The cure to the virus is an old fashioned remedy of social distancing, hygiene and isolation until a readily available vaccine is found.
Unfortunately a vaccine may still be at least 12 months away so the current measures are all about flattening the curve and stopping the spread throughout the community. When thinking through the plan from here, we believe there are four key considerations.
The first and most important is health. We’re not experts and believe abiding by the conditions and expectations set by the Government and health authorities in stopping the spread.

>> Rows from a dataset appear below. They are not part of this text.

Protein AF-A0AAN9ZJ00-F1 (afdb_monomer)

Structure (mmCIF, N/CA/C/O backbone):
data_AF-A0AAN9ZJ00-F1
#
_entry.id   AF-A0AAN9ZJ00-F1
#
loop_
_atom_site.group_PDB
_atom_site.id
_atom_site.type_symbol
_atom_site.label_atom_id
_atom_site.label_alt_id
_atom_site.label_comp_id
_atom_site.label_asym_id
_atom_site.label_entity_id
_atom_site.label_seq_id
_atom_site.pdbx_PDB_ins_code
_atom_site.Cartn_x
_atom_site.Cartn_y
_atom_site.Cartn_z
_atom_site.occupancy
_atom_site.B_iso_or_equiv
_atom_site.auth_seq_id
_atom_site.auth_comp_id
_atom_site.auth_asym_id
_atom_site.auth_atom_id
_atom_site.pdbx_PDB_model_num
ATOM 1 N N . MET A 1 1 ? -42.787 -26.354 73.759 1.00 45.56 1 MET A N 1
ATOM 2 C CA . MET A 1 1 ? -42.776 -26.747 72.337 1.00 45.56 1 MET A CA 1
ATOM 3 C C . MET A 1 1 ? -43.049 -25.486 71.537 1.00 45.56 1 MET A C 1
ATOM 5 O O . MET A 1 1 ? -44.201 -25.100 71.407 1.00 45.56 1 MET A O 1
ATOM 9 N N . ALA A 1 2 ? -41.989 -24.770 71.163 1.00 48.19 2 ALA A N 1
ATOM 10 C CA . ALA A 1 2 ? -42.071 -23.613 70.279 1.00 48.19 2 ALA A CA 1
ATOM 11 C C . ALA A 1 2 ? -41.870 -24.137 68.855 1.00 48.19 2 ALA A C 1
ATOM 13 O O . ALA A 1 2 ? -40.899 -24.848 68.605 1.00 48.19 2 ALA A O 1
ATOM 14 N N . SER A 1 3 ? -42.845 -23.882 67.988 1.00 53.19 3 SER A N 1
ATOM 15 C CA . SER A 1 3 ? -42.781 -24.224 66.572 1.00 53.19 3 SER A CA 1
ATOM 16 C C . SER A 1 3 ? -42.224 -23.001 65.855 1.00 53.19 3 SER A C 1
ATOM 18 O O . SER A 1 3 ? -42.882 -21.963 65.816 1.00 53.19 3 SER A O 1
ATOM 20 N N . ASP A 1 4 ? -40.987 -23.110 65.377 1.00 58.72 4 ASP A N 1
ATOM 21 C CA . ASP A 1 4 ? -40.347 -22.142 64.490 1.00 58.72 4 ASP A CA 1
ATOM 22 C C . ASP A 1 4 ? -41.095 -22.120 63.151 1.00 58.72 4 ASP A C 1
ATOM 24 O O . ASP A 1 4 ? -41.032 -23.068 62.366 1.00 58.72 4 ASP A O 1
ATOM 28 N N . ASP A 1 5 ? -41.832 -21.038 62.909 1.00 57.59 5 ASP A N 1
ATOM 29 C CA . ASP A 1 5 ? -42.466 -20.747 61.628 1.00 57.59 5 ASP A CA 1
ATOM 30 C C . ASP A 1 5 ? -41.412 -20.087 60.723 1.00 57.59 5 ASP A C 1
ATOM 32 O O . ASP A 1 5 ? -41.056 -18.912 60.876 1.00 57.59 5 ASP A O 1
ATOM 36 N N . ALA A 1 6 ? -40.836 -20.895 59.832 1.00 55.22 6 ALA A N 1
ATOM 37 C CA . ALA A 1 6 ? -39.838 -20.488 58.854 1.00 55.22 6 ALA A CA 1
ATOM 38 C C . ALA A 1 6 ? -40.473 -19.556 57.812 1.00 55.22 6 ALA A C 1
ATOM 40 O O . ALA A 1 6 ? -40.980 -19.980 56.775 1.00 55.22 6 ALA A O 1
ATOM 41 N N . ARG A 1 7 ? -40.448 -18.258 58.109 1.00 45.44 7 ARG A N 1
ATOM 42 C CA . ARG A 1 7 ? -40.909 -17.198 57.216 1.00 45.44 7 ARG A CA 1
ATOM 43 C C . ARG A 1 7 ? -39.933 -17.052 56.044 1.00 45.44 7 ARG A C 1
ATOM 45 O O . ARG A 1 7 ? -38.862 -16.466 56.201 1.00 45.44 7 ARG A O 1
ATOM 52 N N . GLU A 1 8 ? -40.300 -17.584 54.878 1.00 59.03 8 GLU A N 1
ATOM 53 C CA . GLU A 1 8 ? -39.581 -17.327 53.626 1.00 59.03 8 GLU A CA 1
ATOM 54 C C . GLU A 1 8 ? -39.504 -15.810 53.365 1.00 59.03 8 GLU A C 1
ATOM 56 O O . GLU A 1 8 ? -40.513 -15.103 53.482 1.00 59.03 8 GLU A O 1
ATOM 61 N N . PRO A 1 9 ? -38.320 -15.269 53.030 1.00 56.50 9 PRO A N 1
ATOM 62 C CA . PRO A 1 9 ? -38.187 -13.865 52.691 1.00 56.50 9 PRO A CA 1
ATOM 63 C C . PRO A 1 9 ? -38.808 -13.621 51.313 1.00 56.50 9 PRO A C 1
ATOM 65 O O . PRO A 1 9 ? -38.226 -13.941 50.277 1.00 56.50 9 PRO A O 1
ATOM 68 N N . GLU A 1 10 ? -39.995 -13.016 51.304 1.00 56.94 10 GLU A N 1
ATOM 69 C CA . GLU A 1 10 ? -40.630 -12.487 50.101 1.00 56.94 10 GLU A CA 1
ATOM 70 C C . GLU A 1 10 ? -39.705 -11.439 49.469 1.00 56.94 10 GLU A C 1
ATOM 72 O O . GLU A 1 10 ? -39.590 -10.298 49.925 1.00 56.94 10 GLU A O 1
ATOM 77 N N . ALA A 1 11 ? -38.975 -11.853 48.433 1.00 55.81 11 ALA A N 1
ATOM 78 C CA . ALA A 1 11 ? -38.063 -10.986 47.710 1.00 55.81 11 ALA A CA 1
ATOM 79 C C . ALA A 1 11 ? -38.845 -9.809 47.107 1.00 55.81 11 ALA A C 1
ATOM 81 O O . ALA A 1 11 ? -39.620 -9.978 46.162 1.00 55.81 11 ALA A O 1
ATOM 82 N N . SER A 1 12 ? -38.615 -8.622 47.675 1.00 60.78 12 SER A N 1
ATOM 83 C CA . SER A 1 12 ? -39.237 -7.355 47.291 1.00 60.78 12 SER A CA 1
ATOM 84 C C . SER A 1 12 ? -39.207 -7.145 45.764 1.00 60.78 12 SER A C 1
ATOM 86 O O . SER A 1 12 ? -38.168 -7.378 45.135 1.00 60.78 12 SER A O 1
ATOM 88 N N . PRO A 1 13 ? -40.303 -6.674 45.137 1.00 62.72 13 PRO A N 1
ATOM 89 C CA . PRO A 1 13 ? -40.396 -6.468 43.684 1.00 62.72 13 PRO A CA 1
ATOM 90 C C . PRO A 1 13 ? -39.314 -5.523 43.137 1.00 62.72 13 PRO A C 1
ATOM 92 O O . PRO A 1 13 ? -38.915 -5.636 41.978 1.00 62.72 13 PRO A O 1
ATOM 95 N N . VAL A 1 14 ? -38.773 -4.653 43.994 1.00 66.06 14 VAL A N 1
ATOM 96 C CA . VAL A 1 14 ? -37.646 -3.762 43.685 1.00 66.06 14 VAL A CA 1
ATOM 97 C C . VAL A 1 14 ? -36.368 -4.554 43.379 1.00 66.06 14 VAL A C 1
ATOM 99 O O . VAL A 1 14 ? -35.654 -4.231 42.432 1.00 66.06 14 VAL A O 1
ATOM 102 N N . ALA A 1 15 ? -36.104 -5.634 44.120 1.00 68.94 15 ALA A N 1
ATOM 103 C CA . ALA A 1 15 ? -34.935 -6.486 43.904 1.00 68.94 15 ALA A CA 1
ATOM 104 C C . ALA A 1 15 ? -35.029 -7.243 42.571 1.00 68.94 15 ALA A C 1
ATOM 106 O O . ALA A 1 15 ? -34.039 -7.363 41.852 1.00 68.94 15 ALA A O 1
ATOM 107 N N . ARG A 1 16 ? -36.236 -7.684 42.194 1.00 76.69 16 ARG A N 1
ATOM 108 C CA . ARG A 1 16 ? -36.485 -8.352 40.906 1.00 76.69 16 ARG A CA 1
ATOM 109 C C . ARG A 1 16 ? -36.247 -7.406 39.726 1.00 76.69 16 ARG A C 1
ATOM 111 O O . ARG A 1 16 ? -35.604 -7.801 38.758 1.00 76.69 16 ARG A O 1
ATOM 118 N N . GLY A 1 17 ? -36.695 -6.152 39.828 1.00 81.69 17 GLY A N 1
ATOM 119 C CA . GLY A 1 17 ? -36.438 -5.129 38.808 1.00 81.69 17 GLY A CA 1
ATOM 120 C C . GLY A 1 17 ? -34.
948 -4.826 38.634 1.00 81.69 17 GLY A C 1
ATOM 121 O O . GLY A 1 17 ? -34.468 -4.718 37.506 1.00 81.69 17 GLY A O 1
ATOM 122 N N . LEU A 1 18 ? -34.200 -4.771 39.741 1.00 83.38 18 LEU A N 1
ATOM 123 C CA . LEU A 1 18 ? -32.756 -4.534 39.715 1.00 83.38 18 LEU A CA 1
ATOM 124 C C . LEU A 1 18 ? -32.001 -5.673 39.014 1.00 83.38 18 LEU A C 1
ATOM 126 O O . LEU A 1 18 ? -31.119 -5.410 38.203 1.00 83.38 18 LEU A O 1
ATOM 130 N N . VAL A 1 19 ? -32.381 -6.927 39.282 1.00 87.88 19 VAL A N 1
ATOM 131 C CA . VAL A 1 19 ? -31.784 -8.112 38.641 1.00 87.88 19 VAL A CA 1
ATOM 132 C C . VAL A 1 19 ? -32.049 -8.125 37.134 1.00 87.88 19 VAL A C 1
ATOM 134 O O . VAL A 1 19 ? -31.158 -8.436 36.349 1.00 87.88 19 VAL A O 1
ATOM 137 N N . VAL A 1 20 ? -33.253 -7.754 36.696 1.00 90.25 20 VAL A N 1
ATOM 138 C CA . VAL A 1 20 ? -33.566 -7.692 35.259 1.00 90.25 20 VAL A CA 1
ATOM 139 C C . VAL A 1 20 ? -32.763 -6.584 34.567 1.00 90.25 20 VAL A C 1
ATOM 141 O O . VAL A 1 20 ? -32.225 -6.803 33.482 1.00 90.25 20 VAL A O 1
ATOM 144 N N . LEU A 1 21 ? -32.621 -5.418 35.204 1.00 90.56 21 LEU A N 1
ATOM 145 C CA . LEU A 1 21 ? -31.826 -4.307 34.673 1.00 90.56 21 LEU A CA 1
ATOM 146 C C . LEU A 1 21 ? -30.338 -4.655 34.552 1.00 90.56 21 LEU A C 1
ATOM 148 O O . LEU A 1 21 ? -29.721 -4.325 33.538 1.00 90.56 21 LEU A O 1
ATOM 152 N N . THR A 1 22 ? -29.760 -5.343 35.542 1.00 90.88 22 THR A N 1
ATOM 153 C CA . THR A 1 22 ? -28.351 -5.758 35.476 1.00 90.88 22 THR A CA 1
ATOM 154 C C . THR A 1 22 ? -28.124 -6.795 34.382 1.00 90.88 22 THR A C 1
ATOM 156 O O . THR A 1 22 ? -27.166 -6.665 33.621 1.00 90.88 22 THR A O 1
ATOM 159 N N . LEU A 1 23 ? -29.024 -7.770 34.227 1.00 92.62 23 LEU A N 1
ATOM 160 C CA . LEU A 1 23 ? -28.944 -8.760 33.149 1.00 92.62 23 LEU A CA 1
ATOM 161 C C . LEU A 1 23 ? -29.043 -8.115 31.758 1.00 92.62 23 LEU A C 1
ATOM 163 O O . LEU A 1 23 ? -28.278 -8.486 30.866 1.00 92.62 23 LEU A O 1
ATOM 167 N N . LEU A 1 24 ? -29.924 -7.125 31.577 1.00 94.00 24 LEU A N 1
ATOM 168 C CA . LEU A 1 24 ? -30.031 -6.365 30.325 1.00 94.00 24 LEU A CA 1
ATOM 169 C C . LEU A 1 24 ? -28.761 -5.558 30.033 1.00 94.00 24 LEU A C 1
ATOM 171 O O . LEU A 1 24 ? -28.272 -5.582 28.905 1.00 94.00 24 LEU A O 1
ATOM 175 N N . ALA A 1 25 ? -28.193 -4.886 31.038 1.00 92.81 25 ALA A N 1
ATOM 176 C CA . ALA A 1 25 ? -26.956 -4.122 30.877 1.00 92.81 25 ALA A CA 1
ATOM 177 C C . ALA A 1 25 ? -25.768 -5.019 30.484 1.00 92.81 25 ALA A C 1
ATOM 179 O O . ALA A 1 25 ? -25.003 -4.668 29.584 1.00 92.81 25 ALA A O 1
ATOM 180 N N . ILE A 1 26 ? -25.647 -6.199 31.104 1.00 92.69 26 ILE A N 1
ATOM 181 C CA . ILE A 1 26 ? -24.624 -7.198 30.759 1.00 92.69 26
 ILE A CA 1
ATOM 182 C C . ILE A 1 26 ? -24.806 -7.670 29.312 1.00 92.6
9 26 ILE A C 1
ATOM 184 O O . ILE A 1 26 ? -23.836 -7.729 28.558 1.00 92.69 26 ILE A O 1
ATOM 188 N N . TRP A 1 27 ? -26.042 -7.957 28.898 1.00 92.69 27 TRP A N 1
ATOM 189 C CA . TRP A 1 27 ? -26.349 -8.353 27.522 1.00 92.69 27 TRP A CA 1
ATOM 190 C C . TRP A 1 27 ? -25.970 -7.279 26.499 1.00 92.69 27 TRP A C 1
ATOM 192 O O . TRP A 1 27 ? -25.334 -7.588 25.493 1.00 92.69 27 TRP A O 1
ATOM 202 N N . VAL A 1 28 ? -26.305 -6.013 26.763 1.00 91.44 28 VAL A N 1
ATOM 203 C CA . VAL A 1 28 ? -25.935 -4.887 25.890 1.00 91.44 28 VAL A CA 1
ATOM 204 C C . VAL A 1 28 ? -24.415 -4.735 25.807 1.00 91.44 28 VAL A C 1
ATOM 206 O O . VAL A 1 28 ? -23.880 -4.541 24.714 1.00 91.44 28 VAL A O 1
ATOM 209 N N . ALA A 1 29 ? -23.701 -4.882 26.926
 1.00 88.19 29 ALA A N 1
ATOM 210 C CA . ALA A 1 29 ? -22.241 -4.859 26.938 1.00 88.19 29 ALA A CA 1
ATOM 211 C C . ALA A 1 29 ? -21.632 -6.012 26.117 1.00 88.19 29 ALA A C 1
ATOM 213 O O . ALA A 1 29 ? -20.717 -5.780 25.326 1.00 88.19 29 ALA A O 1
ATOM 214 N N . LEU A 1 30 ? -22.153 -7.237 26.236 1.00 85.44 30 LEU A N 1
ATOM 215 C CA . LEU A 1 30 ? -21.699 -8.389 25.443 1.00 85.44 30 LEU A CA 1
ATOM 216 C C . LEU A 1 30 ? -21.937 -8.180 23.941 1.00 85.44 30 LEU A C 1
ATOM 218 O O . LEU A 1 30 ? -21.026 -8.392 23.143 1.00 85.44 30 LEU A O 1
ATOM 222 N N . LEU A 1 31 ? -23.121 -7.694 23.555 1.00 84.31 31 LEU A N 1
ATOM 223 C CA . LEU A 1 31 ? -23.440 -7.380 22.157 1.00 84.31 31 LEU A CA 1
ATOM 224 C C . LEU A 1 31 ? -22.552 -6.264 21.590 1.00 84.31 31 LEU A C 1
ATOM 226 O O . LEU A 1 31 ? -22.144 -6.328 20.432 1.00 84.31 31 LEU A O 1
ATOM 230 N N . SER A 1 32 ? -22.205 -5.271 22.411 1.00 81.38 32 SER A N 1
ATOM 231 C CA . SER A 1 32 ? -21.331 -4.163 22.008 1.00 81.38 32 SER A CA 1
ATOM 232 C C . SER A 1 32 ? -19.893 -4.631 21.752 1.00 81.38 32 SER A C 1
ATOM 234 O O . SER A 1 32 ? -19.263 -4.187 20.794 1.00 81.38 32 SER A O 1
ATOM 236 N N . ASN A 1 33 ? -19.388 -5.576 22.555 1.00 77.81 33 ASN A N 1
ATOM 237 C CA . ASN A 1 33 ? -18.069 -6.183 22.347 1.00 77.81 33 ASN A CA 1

The second relates to the economy. The current cure to the virus has terrible consequences for the economy and frankly mental wellbeing. State and Federal governments have tried to do the right thing with a whole range of support measures. We should not see them as “stimulus” packages and really call them “safety support packages in difficult times”. Despite the record amounts offered, we believe more will be required and the support and spending will help most get to the other side. At best we are still facing a major recession and the dislocation of individuals and businesses requiring support will increase. At Statewide Super, we are ready to support individuals requiring help in terms of hardship claims, early access to super and guidance in meeting their retirement income needs.
The third relates to general confidence. Justifiably, “animal spirits” across consumers, businesses and investors has collapsed reflecting the economy. To re-emphasise my earlier point, the measures announced by policymakers will help and we suspect there will be more announcements. Nonetheless we expect confidence to remain low until we see some light at the end of this horrible tunnel.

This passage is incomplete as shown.